Ja, wir wussten es: Zumindest einigen unter den 2 000 sowjetischen Panzerfahrern, die am 4. November 1956 In Budapest einrückten, wurde weiß gemacht, sie befänden sich in Ägypten, wo die Briten zeitgleich kämpften, um der bereits Ende Juli 56 erfolgten Verstaatlichung des Suezkanals entgegenzuwirken. Ohne Absprachen mit London und Paris zu führenhatte das mit der Sowjetunion befreundete Ägypten am 26. Juli dieses Krisenjahres die Suez-Kanal-Gesellschaft entmachtet. Es traf die Rechtsnachfolger der Macher und Finanzierer dieser Wasserstraße.

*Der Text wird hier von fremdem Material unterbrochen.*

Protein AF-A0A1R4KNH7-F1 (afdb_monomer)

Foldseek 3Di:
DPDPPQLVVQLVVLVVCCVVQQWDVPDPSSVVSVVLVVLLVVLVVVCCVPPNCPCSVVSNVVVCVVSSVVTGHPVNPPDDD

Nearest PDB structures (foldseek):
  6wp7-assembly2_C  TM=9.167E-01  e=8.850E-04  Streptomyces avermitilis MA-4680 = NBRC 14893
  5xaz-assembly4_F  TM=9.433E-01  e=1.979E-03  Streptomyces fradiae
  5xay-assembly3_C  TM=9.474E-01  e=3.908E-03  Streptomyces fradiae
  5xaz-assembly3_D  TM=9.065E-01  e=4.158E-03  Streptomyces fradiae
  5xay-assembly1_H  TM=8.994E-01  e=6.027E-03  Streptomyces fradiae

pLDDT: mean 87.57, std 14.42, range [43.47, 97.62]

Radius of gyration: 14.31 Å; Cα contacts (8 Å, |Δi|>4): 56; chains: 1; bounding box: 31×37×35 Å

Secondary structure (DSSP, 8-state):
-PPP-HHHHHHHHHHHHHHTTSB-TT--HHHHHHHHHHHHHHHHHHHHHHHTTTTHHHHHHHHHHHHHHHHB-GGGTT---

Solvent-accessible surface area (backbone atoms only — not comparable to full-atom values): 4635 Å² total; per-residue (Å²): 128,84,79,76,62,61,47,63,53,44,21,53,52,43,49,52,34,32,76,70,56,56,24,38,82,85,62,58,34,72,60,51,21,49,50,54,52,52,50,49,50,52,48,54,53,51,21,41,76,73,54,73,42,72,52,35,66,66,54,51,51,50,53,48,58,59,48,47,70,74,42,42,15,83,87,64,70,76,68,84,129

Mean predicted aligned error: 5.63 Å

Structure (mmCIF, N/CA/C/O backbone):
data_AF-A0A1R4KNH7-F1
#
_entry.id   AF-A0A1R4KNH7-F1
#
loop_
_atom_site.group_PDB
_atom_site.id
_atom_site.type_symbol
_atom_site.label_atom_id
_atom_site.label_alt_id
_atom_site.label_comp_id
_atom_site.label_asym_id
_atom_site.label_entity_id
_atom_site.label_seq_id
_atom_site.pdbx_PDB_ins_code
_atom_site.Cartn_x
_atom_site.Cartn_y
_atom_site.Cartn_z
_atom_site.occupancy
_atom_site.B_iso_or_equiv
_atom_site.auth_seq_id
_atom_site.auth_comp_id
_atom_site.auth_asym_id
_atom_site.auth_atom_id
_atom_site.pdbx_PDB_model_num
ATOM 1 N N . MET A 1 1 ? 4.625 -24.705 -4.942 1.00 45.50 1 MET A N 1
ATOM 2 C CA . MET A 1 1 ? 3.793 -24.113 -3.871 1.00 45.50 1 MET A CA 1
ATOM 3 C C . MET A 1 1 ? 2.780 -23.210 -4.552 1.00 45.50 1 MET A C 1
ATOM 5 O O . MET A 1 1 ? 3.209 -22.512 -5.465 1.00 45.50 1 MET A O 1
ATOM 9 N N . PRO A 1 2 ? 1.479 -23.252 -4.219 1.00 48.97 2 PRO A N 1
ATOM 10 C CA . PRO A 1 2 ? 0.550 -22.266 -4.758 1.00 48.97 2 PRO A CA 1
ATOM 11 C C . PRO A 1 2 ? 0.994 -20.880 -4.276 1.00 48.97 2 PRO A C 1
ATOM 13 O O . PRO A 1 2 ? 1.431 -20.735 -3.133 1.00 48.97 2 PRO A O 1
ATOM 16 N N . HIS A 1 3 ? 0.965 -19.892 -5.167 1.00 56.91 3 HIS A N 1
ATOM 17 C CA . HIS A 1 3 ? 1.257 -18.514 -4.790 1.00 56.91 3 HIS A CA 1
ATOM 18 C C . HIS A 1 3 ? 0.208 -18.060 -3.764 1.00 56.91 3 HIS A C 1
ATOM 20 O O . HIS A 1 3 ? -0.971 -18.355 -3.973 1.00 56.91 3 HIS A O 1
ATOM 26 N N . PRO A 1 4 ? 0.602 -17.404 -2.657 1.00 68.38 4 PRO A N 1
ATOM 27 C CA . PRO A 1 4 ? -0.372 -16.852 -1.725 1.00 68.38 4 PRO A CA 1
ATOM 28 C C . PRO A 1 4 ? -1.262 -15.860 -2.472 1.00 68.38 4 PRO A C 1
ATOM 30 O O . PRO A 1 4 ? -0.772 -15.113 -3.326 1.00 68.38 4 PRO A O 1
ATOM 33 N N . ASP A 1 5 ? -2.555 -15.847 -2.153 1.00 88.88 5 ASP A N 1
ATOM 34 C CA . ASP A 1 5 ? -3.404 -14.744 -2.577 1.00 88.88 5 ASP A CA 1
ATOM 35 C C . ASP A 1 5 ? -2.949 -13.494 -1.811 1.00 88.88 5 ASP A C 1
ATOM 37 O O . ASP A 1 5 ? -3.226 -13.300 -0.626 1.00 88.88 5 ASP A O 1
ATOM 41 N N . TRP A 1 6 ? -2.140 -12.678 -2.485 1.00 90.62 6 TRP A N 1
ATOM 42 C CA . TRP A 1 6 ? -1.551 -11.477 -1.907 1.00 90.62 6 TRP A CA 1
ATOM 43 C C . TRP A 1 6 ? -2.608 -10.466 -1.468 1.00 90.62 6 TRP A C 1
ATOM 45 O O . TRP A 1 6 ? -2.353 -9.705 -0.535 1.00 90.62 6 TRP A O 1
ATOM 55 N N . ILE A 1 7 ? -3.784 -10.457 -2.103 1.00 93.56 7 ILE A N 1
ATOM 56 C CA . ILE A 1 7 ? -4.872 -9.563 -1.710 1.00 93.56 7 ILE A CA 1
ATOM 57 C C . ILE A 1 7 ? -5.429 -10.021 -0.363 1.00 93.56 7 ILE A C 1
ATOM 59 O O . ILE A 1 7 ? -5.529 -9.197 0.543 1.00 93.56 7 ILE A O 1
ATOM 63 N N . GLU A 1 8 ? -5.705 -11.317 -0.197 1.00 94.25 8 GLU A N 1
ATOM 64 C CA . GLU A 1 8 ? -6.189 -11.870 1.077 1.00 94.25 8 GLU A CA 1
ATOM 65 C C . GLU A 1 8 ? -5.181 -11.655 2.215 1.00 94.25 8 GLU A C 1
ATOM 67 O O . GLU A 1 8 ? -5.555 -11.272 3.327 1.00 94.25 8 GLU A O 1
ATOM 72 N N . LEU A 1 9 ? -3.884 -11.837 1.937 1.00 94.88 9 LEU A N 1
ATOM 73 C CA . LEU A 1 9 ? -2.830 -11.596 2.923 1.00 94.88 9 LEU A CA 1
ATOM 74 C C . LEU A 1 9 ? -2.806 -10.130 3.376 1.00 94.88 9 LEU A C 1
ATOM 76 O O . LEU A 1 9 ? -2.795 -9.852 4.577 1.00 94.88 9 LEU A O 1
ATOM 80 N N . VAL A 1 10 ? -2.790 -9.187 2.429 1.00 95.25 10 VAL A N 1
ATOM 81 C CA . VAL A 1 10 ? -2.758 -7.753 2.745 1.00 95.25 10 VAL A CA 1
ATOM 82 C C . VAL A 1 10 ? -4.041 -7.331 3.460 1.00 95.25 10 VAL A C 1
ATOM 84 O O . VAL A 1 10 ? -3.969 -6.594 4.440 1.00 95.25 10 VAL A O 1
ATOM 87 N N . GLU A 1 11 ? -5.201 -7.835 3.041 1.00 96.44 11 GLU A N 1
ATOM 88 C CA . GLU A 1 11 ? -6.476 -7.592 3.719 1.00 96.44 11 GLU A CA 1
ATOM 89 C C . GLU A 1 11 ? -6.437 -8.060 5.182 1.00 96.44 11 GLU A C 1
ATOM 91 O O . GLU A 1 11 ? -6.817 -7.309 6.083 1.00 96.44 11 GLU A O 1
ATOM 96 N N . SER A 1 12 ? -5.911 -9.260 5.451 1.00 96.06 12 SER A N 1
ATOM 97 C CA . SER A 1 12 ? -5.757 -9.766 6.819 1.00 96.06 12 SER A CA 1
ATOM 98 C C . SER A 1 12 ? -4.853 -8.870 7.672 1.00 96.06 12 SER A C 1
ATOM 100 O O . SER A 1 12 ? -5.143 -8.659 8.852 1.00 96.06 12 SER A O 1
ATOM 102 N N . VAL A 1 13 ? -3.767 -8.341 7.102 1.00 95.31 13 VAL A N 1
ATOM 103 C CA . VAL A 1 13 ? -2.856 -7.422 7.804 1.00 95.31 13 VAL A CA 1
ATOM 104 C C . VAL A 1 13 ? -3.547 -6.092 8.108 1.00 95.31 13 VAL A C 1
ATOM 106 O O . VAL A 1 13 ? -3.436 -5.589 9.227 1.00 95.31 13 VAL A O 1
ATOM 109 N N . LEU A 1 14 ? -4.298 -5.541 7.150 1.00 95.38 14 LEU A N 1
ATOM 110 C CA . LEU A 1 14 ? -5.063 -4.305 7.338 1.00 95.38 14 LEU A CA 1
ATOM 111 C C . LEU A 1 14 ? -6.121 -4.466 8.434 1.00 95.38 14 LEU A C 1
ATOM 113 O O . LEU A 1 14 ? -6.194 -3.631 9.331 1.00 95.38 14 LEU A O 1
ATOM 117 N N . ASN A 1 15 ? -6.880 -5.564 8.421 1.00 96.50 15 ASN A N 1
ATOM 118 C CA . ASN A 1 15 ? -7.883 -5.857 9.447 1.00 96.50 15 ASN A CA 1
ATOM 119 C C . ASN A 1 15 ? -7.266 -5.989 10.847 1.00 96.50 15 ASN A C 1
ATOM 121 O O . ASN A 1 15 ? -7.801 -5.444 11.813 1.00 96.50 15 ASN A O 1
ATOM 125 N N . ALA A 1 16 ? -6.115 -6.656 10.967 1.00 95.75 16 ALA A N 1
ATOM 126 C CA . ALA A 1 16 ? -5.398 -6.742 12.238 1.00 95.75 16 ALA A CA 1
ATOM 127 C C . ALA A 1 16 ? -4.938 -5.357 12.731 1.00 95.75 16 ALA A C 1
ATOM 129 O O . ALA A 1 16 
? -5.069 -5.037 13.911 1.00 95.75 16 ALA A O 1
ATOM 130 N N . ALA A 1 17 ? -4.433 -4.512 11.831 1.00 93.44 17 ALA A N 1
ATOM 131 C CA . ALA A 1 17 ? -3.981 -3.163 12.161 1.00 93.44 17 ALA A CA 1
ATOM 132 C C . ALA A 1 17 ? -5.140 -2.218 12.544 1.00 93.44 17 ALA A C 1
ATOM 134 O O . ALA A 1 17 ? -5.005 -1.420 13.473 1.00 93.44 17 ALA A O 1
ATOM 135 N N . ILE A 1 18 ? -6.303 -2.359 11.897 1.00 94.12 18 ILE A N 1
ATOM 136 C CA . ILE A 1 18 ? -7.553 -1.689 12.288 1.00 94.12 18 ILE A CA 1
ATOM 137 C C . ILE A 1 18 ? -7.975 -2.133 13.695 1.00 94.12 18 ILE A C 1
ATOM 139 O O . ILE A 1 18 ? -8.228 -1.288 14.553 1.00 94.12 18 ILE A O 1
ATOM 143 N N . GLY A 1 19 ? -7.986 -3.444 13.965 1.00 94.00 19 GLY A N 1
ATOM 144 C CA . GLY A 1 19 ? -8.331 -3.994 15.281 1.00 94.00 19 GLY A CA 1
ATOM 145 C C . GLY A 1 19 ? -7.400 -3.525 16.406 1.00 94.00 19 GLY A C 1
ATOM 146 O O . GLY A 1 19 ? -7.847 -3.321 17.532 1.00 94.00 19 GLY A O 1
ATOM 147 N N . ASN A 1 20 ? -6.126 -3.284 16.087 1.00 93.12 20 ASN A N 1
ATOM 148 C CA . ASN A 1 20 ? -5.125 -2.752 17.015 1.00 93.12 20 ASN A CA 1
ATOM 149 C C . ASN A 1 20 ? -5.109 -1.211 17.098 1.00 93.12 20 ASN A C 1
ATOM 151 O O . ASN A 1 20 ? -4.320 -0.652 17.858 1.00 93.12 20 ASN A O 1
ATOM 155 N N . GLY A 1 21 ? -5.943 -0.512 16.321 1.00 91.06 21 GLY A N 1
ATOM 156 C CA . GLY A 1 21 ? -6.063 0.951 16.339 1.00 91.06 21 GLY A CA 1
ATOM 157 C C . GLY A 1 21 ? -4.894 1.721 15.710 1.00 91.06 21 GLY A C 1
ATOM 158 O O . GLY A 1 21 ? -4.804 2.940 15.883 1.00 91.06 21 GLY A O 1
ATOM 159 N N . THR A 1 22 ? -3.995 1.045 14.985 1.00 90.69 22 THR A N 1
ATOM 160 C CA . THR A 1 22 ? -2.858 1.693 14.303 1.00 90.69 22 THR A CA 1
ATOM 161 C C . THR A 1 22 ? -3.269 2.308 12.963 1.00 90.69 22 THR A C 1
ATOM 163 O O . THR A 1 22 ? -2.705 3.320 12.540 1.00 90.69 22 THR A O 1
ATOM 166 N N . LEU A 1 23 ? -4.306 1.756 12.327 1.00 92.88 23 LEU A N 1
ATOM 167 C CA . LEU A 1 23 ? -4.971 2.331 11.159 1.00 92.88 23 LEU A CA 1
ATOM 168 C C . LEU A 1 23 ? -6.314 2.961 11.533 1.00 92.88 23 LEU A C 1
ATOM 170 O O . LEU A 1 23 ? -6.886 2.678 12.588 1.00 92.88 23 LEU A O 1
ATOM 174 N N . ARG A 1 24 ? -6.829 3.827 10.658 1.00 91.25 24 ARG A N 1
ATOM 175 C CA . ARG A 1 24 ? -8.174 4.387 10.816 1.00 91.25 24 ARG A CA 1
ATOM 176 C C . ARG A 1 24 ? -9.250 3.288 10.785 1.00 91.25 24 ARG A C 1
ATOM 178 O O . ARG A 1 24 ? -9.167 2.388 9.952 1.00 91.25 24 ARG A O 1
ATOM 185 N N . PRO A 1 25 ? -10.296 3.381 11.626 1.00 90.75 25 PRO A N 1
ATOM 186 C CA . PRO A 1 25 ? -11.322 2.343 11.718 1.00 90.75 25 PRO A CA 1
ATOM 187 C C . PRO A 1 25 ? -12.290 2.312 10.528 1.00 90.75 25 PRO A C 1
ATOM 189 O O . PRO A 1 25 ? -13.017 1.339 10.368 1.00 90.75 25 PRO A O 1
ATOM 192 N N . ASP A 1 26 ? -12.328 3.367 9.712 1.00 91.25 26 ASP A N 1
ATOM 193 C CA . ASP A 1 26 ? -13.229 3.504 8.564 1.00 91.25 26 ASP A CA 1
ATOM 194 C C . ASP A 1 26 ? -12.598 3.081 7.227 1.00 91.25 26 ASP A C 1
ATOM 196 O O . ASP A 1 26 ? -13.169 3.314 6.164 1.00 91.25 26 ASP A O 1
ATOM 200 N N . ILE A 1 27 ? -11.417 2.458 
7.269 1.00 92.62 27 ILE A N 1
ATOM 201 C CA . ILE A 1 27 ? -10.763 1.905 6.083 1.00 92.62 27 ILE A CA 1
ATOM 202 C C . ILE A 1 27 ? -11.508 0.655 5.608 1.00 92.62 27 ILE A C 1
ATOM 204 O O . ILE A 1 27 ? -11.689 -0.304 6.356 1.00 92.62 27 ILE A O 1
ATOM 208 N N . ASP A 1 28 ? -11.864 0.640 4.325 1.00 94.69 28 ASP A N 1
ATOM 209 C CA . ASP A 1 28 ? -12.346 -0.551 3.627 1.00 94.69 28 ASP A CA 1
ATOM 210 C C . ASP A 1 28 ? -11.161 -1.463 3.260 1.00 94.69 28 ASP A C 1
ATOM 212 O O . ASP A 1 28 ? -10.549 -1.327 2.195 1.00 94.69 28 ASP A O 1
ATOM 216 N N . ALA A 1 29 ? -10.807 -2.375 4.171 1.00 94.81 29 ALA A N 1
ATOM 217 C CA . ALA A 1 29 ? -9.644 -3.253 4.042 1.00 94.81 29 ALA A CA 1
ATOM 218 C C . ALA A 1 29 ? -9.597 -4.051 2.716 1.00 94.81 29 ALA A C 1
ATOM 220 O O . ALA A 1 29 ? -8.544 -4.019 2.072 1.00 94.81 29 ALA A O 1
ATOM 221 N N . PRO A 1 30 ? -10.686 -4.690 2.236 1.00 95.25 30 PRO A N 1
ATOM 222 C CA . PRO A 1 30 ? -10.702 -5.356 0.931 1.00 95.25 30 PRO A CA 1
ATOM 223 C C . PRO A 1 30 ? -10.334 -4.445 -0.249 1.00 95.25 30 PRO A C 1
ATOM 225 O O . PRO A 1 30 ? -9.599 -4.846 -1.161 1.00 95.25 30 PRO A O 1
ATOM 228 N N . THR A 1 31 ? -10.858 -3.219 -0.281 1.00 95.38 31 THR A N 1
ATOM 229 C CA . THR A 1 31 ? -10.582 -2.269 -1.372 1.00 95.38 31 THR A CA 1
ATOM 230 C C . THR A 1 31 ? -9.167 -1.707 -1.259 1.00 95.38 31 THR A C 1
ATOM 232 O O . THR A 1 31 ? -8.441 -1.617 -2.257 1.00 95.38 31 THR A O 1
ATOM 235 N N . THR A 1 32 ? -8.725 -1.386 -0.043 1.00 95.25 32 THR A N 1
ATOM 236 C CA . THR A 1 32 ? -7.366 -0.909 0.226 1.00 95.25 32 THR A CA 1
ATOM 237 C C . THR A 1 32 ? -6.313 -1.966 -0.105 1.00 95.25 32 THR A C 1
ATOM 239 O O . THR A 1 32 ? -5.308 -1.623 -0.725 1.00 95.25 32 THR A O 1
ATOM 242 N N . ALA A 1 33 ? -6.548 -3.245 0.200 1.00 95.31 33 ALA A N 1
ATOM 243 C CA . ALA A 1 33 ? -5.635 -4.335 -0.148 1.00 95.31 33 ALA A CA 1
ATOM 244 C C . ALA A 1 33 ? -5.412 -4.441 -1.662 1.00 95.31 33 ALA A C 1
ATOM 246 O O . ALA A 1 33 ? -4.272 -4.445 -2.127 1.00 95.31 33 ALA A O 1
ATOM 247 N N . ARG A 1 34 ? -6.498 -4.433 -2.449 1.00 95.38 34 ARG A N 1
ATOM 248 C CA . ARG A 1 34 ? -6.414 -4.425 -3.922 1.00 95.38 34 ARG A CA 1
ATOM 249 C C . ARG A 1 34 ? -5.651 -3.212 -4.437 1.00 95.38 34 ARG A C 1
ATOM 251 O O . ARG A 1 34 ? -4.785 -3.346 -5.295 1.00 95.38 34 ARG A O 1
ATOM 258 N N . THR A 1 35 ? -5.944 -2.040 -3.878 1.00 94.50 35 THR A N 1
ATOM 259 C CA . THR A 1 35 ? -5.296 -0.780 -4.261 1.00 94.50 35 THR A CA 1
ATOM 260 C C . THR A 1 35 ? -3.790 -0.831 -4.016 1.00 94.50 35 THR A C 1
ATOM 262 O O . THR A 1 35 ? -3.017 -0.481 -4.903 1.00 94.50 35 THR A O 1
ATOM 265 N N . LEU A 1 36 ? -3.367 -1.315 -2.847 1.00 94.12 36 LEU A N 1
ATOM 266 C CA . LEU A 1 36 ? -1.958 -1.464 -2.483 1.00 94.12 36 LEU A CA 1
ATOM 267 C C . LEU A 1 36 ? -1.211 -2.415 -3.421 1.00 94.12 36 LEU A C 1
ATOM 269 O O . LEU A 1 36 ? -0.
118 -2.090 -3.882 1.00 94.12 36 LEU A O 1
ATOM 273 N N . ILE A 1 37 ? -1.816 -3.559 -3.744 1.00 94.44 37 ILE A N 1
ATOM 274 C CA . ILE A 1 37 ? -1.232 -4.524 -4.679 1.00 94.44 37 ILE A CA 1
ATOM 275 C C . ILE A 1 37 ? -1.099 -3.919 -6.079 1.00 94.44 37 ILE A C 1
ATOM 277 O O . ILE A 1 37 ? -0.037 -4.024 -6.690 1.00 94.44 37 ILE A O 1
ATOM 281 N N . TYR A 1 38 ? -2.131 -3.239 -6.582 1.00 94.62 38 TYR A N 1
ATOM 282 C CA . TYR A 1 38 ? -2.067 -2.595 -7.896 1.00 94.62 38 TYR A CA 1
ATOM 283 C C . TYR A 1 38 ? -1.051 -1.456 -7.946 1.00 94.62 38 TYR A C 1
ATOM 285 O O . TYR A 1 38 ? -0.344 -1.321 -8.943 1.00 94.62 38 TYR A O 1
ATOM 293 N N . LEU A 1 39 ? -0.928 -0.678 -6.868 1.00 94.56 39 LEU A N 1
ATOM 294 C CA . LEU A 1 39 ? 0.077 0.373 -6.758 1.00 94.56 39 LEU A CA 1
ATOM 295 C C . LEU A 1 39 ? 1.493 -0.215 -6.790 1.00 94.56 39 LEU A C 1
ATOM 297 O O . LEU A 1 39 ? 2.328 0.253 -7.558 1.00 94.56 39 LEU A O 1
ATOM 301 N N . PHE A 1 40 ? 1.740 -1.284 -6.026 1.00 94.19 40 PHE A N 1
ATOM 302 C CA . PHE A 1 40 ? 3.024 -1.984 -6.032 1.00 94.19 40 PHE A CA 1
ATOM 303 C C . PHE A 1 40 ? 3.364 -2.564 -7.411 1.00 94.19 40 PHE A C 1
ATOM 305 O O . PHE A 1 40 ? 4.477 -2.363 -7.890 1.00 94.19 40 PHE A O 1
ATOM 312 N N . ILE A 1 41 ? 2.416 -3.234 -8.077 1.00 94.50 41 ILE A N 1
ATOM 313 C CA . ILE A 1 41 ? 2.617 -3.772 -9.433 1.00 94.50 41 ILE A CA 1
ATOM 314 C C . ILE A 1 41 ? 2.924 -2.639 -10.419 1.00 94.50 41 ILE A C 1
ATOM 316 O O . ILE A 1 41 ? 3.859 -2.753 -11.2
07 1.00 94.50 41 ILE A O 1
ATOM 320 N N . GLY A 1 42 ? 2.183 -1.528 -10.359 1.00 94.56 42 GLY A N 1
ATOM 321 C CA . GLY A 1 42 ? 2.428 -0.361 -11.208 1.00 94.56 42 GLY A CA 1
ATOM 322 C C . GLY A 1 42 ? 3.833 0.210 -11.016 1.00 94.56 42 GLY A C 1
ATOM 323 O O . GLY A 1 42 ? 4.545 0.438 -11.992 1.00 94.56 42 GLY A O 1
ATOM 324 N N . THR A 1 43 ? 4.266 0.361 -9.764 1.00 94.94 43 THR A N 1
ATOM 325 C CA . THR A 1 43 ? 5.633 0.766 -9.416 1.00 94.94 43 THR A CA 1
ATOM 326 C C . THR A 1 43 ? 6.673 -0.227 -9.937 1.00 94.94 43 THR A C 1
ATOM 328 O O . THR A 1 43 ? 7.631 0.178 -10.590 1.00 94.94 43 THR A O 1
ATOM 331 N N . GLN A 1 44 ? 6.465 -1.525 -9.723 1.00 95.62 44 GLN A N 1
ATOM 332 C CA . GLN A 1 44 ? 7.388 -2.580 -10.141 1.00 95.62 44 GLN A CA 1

Irgendwie bestand eine Verknüpfung dieser beiden, fern voneinander liegenden Ereignisse, die unter den Augen der kommunistischen Machthaber stattfanden.  Denn, zeitgleich weitete sich der überwiegend friedliche, aber antikommunistische ungarische Studentenprotest aus. Im hoch-katholischen Polen rumorte es um diese Zeit ebenfalls heftig. Chruschtschows Geheimrede, die er nur wenige Wochen zuvor, Ende Februar 1956, als neuer Kremlchef vor seinen hochrangigen Genossen hielt, war längst im Westen und in vielen Kreisen der Ostblockstaaten nicht mehr geheim. Alle Oppositionellen witterten Morgenluft. Chruschtschow hatte Stalin unversehens als Verbrecher oberster Kategorie klassifiziert. Gefängnisse öffneten ihre Tore und Rehabilitationen zahlreicher politischer Gefangenen erfolgten öffentlich. Tauwetter war angesagt. Jetzt wollten immer mehr Menschen noch mehr Freiheiten erlangen. Imre Nagy sagte diese Entwicklung durchaus zu, während Nikita Chruschtschow hoch besorgt sah, wie erheblich das Anwachsen der Lawine war, die seine Macht bedrohte. Obendrein bombardierten Großbritannien und Frankreich am 31. Oktober, ägyptische Flughäfen. Umgehend unternahm Israel einen Vormarsch; gegen Ägypten. Knapp eine Woche später, am 5. November, einen Tag nach dem Beginn ihres Einmarsches in Ungarn, drohte die außenpolitisch unter Druck stehende Sowjetregierung gegenüber Frankreich und Großbritannien, „mit der Anwendung von Gewalt die Aggressoren zu vernichten und den Frieden im Nahen Osten wiederherzustellen.“ Chruschtschow und sein engster Vertrauter Bulganin, damals Ministerpräsident, sprachen sogar von der Zerstörung der westlichen Hauptstädte mit Atomwaffen. Das bestätigten einige Quellen.  Alles Wissen um diese Zusammenhänge wurde, nach dem blutigen „Sieg“ der rabiaten Supermacht, geschickt und so gut wie möglich unterdrückt und überspielt. Die Drohung Atombomben einzusetzen war auch eine Warnung an den „Westen“ sich Ungarn betreffend mit Kritik zurückzuhalten. Das war die Auswirkung der Ideenkombination von Panslawismus und Bolschewismus. Man wollte vergessen machen und herrschen…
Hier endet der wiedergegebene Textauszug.